Cette commémoration vous est réservée à vous, familles de nos amis, de nos anciens. Quelques-uns, parmi nous, ont souvenir précis des jours qui suivirent cette disparition, de la présence silencieuse d’une foule qui vous soutenait en un jour d’affliction.
Auprès de cette rade, cinquante années plus tard, c’est avec un même élan que des marins, amis de l’équipage, sous-mariniers d’hier et d’active aussi, viennent à vos côtés
-
pour apporter la chaleur d’une affection profonde,
-
pour témoigner que l’oubli n’aura jamais quelque place en leurs cœurs,
-
pour assurer que vous n’êtes point seuls à conserver mémoire et, surtout,
-
pour vous dire leur tendresse que pudeur leur fait taire.

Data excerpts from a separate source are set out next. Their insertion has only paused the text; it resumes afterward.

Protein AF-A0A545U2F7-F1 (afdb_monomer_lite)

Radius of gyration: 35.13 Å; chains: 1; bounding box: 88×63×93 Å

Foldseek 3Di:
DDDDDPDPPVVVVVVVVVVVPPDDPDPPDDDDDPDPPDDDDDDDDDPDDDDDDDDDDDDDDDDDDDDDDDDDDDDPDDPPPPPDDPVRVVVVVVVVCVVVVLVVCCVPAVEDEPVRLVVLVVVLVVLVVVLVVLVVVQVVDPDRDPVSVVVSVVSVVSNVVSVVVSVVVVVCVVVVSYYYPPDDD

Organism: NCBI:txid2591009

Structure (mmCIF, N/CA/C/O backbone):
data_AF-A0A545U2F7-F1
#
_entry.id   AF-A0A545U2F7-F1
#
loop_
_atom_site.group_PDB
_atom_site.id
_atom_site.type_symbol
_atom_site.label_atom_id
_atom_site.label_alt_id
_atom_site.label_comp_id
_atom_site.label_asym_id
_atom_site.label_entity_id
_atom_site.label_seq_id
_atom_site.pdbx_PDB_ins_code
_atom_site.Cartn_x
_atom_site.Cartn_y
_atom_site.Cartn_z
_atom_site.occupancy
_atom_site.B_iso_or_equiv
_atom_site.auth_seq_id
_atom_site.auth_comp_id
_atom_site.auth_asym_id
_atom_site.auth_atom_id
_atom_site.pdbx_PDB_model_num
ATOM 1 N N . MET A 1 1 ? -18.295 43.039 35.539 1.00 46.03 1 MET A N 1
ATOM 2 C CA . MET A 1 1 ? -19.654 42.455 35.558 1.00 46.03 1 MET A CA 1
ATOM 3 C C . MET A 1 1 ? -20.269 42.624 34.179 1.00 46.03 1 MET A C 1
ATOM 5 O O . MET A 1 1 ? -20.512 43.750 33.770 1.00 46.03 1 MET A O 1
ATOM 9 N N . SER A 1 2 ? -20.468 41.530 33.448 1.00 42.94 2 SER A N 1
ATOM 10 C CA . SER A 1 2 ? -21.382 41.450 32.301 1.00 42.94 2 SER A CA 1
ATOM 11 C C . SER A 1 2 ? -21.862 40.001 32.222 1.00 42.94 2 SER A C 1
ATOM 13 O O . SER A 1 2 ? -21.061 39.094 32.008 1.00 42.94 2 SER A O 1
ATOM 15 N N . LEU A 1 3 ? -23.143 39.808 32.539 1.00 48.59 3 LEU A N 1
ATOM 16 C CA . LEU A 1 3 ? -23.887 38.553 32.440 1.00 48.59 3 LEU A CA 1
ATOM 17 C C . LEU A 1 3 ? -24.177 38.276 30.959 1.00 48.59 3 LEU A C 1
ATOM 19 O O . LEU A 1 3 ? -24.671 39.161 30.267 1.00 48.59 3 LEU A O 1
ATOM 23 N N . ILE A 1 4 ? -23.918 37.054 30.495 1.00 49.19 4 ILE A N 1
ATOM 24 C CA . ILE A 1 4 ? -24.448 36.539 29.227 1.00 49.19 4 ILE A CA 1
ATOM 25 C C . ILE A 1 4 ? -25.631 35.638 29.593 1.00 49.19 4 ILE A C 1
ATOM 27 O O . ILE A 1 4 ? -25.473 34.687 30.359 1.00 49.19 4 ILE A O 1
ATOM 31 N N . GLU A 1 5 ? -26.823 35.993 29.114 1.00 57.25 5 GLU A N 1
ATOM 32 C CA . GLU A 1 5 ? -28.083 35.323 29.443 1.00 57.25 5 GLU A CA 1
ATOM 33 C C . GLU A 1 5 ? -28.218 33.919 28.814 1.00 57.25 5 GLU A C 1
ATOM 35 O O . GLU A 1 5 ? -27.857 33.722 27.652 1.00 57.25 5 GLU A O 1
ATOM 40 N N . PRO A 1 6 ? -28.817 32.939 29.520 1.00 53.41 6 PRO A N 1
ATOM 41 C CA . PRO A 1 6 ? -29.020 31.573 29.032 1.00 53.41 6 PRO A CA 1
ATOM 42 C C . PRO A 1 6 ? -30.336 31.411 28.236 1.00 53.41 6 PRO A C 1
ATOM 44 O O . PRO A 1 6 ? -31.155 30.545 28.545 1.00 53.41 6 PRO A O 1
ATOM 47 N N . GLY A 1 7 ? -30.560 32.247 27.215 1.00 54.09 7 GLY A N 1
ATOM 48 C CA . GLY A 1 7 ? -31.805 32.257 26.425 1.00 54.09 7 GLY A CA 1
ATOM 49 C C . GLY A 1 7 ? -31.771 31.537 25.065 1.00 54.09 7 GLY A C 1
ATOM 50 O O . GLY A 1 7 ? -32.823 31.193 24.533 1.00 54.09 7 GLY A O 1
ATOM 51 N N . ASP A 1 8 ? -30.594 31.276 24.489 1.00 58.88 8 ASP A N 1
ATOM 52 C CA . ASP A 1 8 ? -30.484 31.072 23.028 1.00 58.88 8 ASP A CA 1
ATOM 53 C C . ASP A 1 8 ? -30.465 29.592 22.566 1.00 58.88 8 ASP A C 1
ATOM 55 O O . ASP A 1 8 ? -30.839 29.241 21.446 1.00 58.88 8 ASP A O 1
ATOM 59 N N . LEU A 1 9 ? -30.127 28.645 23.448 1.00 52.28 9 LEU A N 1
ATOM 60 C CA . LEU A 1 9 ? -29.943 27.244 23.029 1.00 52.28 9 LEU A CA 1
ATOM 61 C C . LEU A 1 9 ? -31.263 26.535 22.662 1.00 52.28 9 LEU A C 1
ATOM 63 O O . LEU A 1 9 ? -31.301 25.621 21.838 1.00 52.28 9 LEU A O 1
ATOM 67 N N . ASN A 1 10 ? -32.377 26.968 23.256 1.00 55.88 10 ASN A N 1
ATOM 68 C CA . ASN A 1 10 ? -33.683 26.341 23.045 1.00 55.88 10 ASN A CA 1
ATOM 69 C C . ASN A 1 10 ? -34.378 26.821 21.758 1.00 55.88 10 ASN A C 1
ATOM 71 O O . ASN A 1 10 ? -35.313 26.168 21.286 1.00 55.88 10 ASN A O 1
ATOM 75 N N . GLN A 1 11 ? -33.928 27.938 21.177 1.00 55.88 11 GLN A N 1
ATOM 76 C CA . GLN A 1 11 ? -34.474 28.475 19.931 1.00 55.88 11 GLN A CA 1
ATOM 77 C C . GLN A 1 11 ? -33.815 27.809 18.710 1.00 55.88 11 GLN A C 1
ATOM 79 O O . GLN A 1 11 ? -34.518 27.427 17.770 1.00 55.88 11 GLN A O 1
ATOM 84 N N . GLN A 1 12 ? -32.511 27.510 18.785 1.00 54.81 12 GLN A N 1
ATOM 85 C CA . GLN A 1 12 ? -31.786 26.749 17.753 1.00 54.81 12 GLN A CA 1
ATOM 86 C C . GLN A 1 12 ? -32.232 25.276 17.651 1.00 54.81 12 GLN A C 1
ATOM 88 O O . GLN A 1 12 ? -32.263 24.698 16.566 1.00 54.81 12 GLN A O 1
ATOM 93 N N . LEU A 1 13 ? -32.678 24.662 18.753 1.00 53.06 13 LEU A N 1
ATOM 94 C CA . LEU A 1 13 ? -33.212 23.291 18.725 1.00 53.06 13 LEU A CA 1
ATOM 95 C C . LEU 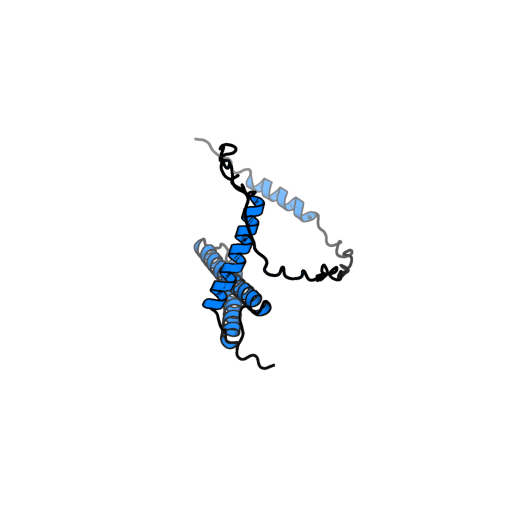A 1 13 ? -34.624 23.196 18.121 1.00 53.06 13 LEU A C 1
ATOM 97 O O . LEU A 1 13 ? -35.032 22.128 17.651 1.00 53.06 13 LEU A O 1
ATOM 101 N N . ARG A 1 14 ? -35.380 24.302 18.095 1.00 54.44 14 ARG A N 1
ATOM 102 C CA . ARG A 1 14 ? -36.703 24.350 17.450 1.00 54.44 14 ARG A CA 1
ATOM 103 C C . ARG A 1 14 ? -36.601 24.561 15.939 1.00 54.44 14 ARG A C 1
ATOM 105 O O . ARG A 1 14 ? -37.410 23.980 15.217 1.00 54.44 14 ARG A O 1
ATOM 112 N N . SER A 1 15 ? -35.597 25.293 15.449 1.00 55.06 15 SER A N 1
ATOM 113 C CA . SER A 1 15 ? -35.381 25.478 14.005 1.00 55.06 15 SER A CA 1
ATOM 114 C C . SER A 1 15 ? -34.921 24.186 13.315 1.00 55.06 15 SER A C 1
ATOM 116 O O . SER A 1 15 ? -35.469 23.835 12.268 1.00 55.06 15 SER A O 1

Telle disparition, inattendue, injuste a plongé dans l’effroi des familles éprouvées, privé des enfants de père, privé des parents de fils mais elle a, trop tard assurément, permis à notre force et à ses sous-marins de forger, d’acquérir, de maintenir aussi une sécurité plus grande.

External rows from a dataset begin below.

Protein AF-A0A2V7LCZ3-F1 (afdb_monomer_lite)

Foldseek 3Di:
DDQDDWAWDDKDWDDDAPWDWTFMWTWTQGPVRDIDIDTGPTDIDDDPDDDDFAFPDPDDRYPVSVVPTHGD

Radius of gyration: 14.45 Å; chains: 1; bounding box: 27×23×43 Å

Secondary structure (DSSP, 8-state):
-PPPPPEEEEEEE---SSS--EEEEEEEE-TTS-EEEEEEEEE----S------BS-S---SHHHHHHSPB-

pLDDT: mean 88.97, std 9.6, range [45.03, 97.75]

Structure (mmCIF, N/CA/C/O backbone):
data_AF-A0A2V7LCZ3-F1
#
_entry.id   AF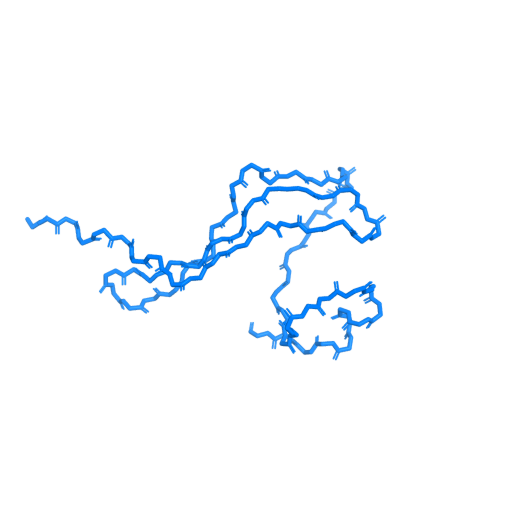-A0A2V7LCZ3-F1
#
loop_
_atom_site.group_PDB
_atom_site.id
_atom_site.type_symbol
_atom_site.label_atom_id
_atom_site.label_alt_id
_atom_site.label_comp_id
_atom_site.label_asym_id
_atom_site.label_entity_id
_atom_site.label_s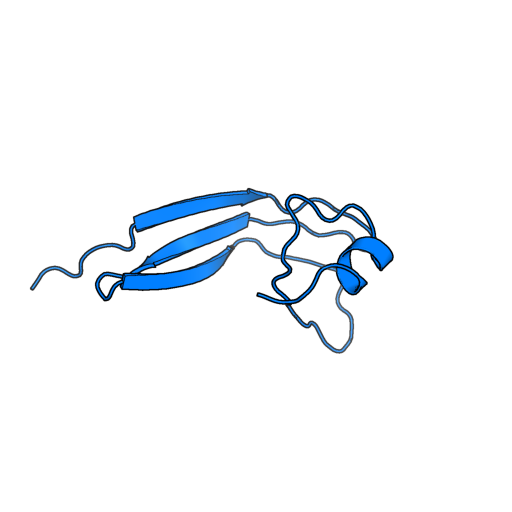eq_id
_atom_site.pdbx_PDB_ins_code
_atom_site.Cartn_x
_atom_site.Cartn_y
_atom_site.Cartn_z
_atom_site.occupancy
_atom_site.B_iso_or_equiv
_atom_site.auth_seq_id
_atom_site.auth_comp_id
_atom_site.auth_asym_id
_atom_site.auth_atom_id
_atom_site.pdbx_PDB_model_num
ATOM 1 N N . MET A 1 1 ? -12.788 13.124 25.032 1.00 45.03 1 MET A N 1
ATOM 2 C CA . MET A 1 1 ? -13.251 11.953 24.257 1.00 45.03 1 MET A CA 1
ATOM 3 C C . MET A 1 1 ? -12.005 11.270 23.728 1.00 45.03 1 MET A C 1
ATOM 5 O O . MET A 1 1 ? -11.217 11.956 23.090 1.00 45.03 1 MET A O 1
ATOM 9 N N . ALA A 1 2 ? -11.753 10.010 24.084 1.00 54.59 2 ALA A N 1
ATOM 10 C CA . ALA A 1 2 ? -10.619 9.279 23.523 1.00 54.59 2 ALA A CA 1
ATOM 11 C C . ALA A 1 2 ? -10.852 9.115 22.016 1.00 54.59 2 ALA A C 1
ATOM 13 O O . ALA A 1 2 ? -11.963 8.772 21.611 1.00 54.59 2 ALA A O 1
ATOM 14 N N . ALA A 1 3 ? -9.849 9.419 21.196 1.00 59.84 3 ALA A N 1
ATOM 15 C CA . ALA A 1 3 ? -9.895 9.053 19.790 1.00 59.84 3 ALA A CA 1
ATOM 16 C C . ALA A 1 3 ? -9.959 7.523 19.728 1.00 59.84 3 ALA A C 1
ATOM 18 O O . ALA A 1 3 ? -9.068 6.852 20.243 1.00 59.84 3 ALA A O 1
ATOM 19 N N . GLU A 1 4 ? -11.036 6.974 19.172 1.00 74.81 4 GLU A N 1
ATOM 20 C CA . GLU A 1 4 ? -11.093 5.548 18.859 1.00 74.81 4 GLU A CA 1
ATOM 21 C C . GLU A 1 4 ? -9.971 5.243 17.864 1.00 74.81 4 GLU A C 1
ATOM 23 O O . GLU A 1 4 ? -9.894 5.861 16.796 1.00 74.81 4 GLU A O 1
ATOM 28 N N . GLU A 1 5 ? -9.067 4.338 18.233 1.00 84.19 5 GLU A N 1
ATOM 29 C CA . GLU A 1 5 ? -7.952 3.975 17.366 1.00 84.19 5 GLU A CA 1
ATOM 30 C C . GLU A 1 5 ? -8.466 3.238 16.117 1.00 84.19 5 GLU A C 1
ATOM 32 O O . GLU A 1 5 ? -9.358 2.388 16.221 1.00 84.19 5 GLU A O 1
ATOM 37 N N . PRO A 1 6 ? -7.920 3.526 14.919 1.00 94.12 6 PRO A N 1
ATOM 38 C CA . PRO A 1 6 ? -8.302 2.820 13.704 1.00 94.12 6 PRO A CA 1
ATOM 39 C C . PRO A 1 6 ? -8.113 1.305 13.834 1.00 94.12 6 PRO A C 1
ATOM 41 O O . PRO A 1 6 ? -7.031 0.815 14.159 1.00 94.12 6 PRO A O 1
ATOM 44 N N . VAL A 1 7 ? -9.150 0.538 13.499 1.00 97.00 7 VAL A N 1
ATOM 45 C CA . VAL A 1 7 ? -9.110 -0.928 13.567 1.00 97.00 7 VAL A CA 1
ATOM 46 C C . VAL A 1 7 ? -8.530 -1.483 12.271 1.00 97.00 7 VAL A C 1
ATOM 48 O O . VAL A 1 7 ? -9.083 -1.257 11.193 1.00 97.00 7 VAL A O 1
ATOM 51 N N . LYS A 1 8 ? -7.441 -2.251 12.357 1.00 97.25 8 LYS A N 1
ATOM 52 C CA . LYS A 1 8 ? -6.877 -2.969 11.204 1.00 97.25 8 LYS A CA 1
ATOM 53 C C . LYS A 1 8 ? -7.849 -4.053 10.726 1.00 97.25 8 LYS A C 1
ATOM 55 O O . LYS A 1 8 ? -8.212 -4.935 11.496 1.00 97.25 8 LYS A O 1
ATOM 60 N N . LEU A 1 9 ? -8.233 -4.009 9.450 1.00 97.19 9 LEU A N 1
ATOM 61 C CA . LEU A 1 9 ? -9.117 -5.002 8.827 1.00 97.19 9 LEU A CA 1
ATOM 62 C C . LEU A 1 9 ? -8.339 -6.072 8.060 1.00 97.19 9 LEU A C 1
ATOM 64 O O . LEU A 1 9 ? -8.621 -7.257 8.186 1.00 97.19 9 LEU A O 1
ATOM 68 N N . ALA A 1 10 ? -7.376 -5.648 7.244 1.00 95.62 10 ALA A N 1
ATOM 69 C CA . ALA A 1 10 ? -6.580 -6.524 6.393 1.00 95.62 10 ALA A CA 1
ATOM 70 C C . ALA A 1 10 ? -5.235 -5.864 6.098 1.00 95.62 10 ALA A C 1
ATOM 72 O O . ALA A 1 10 ? -5.123 -4.639 6.129 1.00 95.62 10 ALA A O 1
ATOM 73 N N . GLY A 1 11 ? -4.215 -6.656 5.791 1.00 95.69 11 GLY A N 1
ATOM 74 C CA . GLY A 1 11 ? -2.970 -6.111 5.276 1.00 95.69 11 GLY A CA 1
ATOM 75 C C . GLY A 1 11 ? -2.063 -7.177 4.690 1.00 95.69 11 GLY A C 1
ATOM 76 O O . GLY A 1 11 ? -2.194 -8.357 5.008 1.00 95.69 11 GLY A O 1
ATOM 77 N N . GLY A 1 12 ? -1.140 -6.737 3.846 1.00 95.56 12 GLY A N 1
ATOM 78 C CA . GLY A 1 12 ? -0.209 -7.597 3.131 1.00 95.56 12 GLY A CA 1
ATOM 79 C C . GLY A 1 12 ? 1.011 -6.825 2.643 1.00 95.56 12 GLY A C 1
ATOM 80 O O . GLY A 1 12 ? 1.072 -5.596 2.734 1.00 95.56 12 GLY A O 1
ATOM 81 N N . ARG A 1 13 ? 2.001 -7.567 2.150 1.00 96.06 13 ARG A N 1
ATOM 82 C CA . ARG A 1 13 ? 3.196 -7.004 1.514 1.00 96.06 13 ARG A CA 1
ATOM 83 C C . ARG A 1 13 ? 2.966 -6.882 0.016 1.00 96.06 13 ARG A C 1
ATOM 85 O O . ARG A 1 13 ? 2.351 -7.764 -0.578 1.00 96.06 13 ARG A O 1
ATOM 92 N N . PHE A 1 14 ? 3.505 -5.824 -0.582 1.00 94.12 14 PHE A N 1
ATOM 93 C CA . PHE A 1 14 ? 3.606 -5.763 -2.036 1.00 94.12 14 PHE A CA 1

Oui, anciens de la « Minerve », tout comme ceux de l’ « Eurydice », votre sacrifice n’aura point été vain ! Ainsi, les propositions faites à l’issue des enquêtes viseront à parer de telles catastrophes. Elles seront à l’origine d’une vision plus stricte de la sécurité, elles seront fondements de notre culture de sous-marinier que ce soit en matière
-
de conception, d’entretien ou de réglementation,
-
de formation et d’encadrement de notre personnel,
-
d’entraînement de nos équipages et de conduite de nos sous-marins.
Comme disent nos amis anglo-saxons, vos parents, nos amis sont désormais et pour toujours … en patrouille éternelle.
Ici au large de Toulon, point de croix sur leur tombe mais, sur les vagues courtes ourlées de frêle écume, vous verrez coiffes blanches, en rangs bien ordonnés, qui y montent la garde, qui veillent encore pour nous.
A dieu époux et pères, à dieu frères et fils, à dieu chers camarades, vénérables anciens, frères d’armes à jamais !
Il y a cinquante ans, sur cette même rade, le général de Gaulle vous rendait, en ces termes, des honneurs mérités :
"Des marins sont morts en mer. Ils étaient des volontaires. C'est-à-dire qu'ils avaient d'avance accepté le sacrifice et qu'ils avaient conclu un pacte avec le danger. C'est pour cela, en particulier, que le sous-marin "Minerve" a laissé au cœur de la France tout entière un souvenir profond et à ses armées un exemple qui durera. Au nom de la Patrie, je salue leur mémoire et je suis sûr que de ce qu'ils ont voulu faire et de ce qu'ils ont fait sortira pour notre France quelque chose de fort comme ils l'avaient voulu. Vive la France."